As the analyte species binds to the surface, fluid molecules from region VI are displaced and the resulting dielectric constant in a region VI will decrease. This change in the dielectric constant will be proportional to the analyte species concentration as related by the
following equations :
( 1 ) [A- B] = K [A ] [B ]
( 2 ) TA = [A ] + [A- B ]
( 3 ) TB = [B ] + [A- B]
where, [A] = free analyte concentration [B] = binding agent (ligand) concentration [A-B] = bound analyte-ligand complex
TA = total analyte concentration
Tβ = total binding agent (ligand) concentration
It is to be understood that the above equilibrium equations are only approximations and are used only to illustrate the general functioning of the sensor. The quantity TQ, the number of immobilized binding agent molecules, is know; the quantity K is known or can be determined by experimentation; the concentration [A-B] is measured by the change in the dielectric constant of the "open" capacitor; and, the total concentration of the analyte in the test fluid (TA) is what one wants to determine. For these equations to be generally representative, there should not be a large concentration gradient of the free analyte molecules in region VI. This concentration gradient can be reduced by thermal diffusion over a small volume. Therefore, the "open" face capacitor is specifically designed so that region VI, having the highest electric field flux, is small and there is a short diffusion distance for analyte molecules released from the binding surface 20 to migrate from region VI. It is also within the inventor's contemplation to measure the sensor
response during non-equilibrium conditions. The use of kinetic rate equations or empirical data can relate non- equilibrium measurements to total analyte concentration.

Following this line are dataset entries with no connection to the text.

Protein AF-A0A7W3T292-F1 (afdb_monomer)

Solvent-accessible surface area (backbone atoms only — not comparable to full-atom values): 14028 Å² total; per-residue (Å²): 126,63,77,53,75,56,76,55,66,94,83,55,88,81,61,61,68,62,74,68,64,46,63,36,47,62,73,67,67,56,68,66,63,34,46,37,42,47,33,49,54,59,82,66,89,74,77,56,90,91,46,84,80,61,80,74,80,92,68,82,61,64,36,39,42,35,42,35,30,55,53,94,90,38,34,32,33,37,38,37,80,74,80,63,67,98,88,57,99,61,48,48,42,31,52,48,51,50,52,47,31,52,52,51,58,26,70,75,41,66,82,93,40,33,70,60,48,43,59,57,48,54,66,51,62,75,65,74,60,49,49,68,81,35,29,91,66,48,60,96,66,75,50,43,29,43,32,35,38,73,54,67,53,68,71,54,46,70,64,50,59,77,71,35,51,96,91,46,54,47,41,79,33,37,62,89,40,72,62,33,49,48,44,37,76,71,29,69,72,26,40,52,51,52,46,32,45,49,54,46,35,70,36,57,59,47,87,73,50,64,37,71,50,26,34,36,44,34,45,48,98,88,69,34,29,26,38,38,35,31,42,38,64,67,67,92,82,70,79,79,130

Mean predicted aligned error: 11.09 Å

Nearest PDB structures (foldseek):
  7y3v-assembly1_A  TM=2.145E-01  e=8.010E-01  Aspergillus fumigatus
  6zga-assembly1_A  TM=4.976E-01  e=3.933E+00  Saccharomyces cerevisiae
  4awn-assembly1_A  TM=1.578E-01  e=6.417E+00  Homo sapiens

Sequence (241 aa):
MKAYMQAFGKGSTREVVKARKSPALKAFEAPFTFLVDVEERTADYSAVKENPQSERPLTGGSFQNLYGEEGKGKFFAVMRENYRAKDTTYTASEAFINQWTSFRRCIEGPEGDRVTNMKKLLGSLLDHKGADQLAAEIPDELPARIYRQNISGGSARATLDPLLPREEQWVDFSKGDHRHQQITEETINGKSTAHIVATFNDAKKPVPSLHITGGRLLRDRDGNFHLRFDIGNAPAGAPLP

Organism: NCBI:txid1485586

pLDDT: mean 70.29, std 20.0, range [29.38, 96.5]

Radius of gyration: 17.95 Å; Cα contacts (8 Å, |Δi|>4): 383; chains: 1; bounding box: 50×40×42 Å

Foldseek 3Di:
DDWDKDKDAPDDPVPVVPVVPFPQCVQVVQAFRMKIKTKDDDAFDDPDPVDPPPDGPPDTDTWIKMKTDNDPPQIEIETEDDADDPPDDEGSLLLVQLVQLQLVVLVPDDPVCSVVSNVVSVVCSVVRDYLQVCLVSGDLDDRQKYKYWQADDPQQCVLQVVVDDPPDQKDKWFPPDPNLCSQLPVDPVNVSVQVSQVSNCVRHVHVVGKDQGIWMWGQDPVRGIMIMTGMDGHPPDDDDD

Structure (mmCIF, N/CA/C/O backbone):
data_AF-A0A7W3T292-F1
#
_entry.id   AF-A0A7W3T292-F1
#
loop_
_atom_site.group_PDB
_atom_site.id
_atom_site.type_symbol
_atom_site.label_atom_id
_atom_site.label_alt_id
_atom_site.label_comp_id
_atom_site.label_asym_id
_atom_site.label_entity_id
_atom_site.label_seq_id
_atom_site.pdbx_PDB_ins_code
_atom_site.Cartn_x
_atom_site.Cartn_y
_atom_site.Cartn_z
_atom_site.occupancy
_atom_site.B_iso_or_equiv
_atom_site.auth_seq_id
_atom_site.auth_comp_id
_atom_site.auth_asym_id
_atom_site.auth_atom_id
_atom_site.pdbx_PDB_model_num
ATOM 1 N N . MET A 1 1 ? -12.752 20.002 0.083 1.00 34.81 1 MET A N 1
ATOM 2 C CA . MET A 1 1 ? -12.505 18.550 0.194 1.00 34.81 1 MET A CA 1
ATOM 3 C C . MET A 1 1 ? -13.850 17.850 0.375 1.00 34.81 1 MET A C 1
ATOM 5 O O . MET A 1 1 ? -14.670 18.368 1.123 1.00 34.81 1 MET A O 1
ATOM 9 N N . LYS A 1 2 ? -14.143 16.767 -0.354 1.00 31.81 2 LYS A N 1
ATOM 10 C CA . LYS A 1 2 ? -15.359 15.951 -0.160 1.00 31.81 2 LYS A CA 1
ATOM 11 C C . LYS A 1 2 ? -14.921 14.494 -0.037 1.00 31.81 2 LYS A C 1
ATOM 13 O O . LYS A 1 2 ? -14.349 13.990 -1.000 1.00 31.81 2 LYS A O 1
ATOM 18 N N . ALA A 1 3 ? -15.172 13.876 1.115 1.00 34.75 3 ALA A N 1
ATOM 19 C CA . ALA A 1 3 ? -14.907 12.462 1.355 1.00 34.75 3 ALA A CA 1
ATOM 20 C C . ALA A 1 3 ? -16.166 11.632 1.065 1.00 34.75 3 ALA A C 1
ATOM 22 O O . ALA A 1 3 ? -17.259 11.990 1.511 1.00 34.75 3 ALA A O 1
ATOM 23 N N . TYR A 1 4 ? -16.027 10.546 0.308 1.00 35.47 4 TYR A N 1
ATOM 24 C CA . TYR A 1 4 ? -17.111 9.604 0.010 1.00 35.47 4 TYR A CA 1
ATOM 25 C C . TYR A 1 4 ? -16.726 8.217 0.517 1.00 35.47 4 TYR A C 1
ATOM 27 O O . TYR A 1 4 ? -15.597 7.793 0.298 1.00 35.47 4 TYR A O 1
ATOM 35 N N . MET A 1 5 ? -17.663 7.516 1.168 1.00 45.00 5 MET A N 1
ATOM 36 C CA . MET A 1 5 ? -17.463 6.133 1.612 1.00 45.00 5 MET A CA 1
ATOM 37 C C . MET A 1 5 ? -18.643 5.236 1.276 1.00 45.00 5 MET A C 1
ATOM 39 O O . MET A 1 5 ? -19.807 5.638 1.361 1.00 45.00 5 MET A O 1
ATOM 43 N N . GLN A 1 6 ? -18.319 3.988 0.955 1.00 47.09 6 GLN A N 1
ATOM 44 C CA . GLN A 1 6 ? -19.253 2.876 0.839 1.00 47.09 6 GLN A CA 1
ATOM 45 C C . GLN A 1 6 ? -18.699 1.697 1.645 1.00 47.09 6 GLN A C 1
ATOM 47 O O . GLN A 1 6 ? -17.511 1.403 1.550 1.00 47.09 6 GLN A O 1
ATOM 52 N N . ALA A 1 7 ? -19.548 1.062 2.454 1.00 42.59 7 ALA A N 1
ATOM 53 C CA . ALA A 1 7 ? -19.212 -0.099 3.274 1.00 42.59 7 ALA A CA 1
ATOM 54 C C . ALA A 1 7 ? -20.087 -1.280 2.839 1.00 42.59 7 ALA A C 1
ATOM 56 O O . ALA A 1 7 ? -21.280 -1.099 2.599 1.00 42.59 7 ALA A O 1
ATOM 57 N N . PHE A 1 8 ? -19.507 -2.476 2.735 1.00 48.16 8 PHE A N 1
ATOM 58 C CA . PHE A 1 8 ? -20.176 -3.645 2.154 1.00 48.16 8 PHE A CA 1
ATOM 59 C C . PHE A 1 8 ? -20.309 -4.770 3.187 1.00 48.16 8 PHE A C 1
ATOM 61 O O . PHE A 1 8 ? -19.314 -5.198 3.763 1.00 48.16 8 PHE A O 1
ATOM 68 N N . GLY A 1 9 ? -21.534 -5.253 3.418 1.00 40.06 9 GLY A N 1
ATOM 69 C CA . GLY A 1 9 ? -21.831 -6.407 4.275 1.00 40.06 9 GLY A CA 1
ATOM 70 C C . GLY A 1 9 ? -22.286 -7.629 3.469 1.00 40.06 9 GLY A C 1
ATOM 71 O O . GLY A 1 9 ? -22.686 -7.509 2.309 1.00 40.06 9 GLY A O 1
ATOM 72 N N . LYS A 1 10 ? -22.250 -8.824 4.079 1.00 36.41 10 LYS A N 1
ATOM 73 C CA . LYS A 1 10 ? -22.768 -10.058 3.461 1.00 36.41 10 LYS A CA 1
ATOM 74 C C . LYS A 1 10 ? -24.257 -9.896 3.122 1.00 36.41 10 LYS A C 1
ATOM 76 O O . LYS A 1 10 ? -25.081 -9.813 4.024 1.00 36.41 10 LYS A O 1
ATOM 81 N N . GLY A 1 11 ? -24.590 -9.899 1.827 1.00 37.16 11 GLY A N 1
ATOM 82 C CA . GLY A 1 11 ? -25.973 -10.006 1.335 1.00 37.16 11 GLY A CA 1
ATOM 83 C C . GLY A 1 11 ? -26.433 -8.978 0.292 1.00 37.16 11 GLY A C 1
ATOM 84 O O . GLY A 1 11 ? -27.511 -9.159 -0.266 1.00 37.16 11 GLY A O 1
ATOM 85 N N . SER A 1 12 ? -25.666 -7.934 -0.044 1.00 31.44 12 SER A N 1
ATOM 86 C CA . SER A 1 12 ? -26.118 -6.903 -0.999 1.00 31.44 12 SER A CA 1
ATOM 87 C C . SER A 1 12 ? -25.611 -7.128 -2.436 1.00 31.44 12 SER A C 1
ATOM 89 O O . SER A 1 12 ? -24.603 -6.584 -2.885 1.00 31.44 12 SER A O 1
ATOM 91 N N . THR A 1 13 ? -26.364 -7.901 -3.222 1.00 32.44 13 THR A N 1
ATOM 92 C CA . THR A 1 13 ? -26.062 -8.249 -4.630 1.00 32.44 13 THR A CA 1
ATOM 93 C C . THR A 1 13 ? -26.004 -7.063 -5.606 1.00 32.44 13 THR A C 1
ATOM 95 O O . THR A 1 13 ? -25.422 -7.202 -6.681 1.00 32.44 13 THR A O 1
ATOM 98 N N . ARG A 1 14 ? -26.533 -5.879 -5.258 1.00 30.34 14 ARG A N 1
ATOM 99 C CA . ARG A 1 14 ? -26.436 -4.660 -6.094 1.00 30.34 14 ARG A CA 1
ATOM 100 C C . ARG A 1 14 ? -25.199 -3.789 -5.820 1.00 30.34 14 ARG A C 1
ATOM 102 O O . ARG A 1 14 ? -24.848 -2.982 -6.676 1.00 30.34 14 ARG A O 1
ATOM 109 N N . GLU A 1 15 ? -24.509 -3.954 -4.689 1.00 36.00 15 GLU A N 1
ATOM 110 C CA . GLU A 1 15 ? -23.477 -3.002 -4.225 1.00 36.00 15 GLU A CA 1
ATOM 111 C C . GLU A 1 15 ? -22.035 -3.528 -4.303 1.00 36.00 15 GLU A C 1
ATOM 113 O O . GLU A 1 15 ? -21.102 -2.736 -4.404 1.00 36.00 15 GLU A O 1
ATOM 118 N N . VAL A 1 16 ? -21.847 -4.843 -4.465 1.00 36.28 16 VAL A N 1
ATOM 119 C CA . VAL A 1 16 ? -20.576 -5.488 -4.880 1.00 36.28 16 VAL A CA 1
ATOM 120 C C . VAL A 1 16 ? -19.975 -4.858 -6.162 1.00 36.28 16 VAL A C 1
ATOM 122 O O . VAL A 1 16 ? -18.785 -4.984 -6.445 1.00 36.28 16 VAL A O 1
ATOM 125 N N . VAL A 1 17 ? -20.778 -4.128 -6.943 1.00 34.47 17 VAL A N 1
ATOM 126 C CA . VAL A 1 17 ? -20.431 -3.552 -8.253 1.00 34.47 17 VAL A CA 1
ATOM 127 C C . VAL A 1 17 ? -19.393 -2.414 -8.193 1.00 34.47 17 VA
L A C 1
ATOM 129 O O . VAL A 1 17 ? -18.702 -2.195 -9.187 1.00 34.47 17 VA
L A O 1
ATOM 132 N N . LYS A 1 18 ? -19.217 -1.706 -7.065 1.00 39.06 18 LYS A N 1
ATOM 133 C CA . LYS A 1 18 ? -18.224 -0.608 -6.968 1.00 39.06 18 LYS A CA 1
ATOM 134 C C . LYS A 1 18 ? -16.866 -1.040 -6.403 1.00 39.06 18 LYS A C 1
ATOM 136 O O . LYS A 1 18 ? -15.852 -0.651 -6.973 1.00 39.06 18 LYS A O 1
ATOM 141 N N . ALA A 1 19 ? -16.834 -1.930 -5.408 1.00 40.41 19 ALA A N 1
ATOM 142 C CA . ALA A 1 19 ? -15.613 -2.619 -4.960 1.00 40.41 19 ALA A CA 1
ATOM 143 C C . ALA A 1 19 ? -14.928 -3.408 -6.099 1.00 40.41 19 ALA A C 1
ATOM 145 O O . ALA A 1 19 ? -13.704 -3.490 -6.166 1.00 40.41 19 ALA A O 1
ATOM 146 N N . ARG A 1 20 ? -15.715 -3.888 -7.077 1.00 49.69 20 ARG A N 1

Usually, but not exclusively, the analyte species for the direct binding configuration will be large molecules (generally larger than 150,000 daltons) such as bacteria, viruses, other antibodies, or protein molecules. The larger the analyte molecule and the lower its dielectric properties, the greater will be the change in the bulk dielectric constant of region VI as the analyte binds to surface 20. Table I contains anon-limiting example of the type of binding agents (ligands) and analytes that can be used with the direct binding configuration of the sensor:
TABLE I immobilized analyte binding agent
bio-specific antibody bacteria bio-specific antibody viruses bio-specific antibody a second antibody bio-specific antibody large molecule analytes such as protein mole¬ cules
Competitive Binding Embodiment
The second general embodiment of the present invention is shown in the schematic cross-sectional view of Figure 2a. This embodiment is referred to as the competitive binding configuration of the sensor and is particularly useful in sensing analytes that are "small" molecules. In this case, small is defined as significantly smaller in molecular weight than 150,000 daltons (1 dalton = 1 atomic mass unit), the approximate atomic mass of antibodies. A first conductor 26 is positioned on the surface of an insulating material or substrate 27; and, a second conductor 28 also positioned on substrate 27 is disposed a
distance from first conductor 26, creating a channel between the two conductors. The two conductors 26, 28 are coated with a thin electrically insulating layer 30, and the resulting structure forms an "open" capacitor, similar to that used in the first direct binding embodiment. As with the first embodiment, when a direct or alternating voltage is applied across the conductors, an electric field is generated having electric lines of flux 32. As seen generally in Figure 2a, the electric field has a higher field intensity within the region of VI, and a lower field intensity within region V2.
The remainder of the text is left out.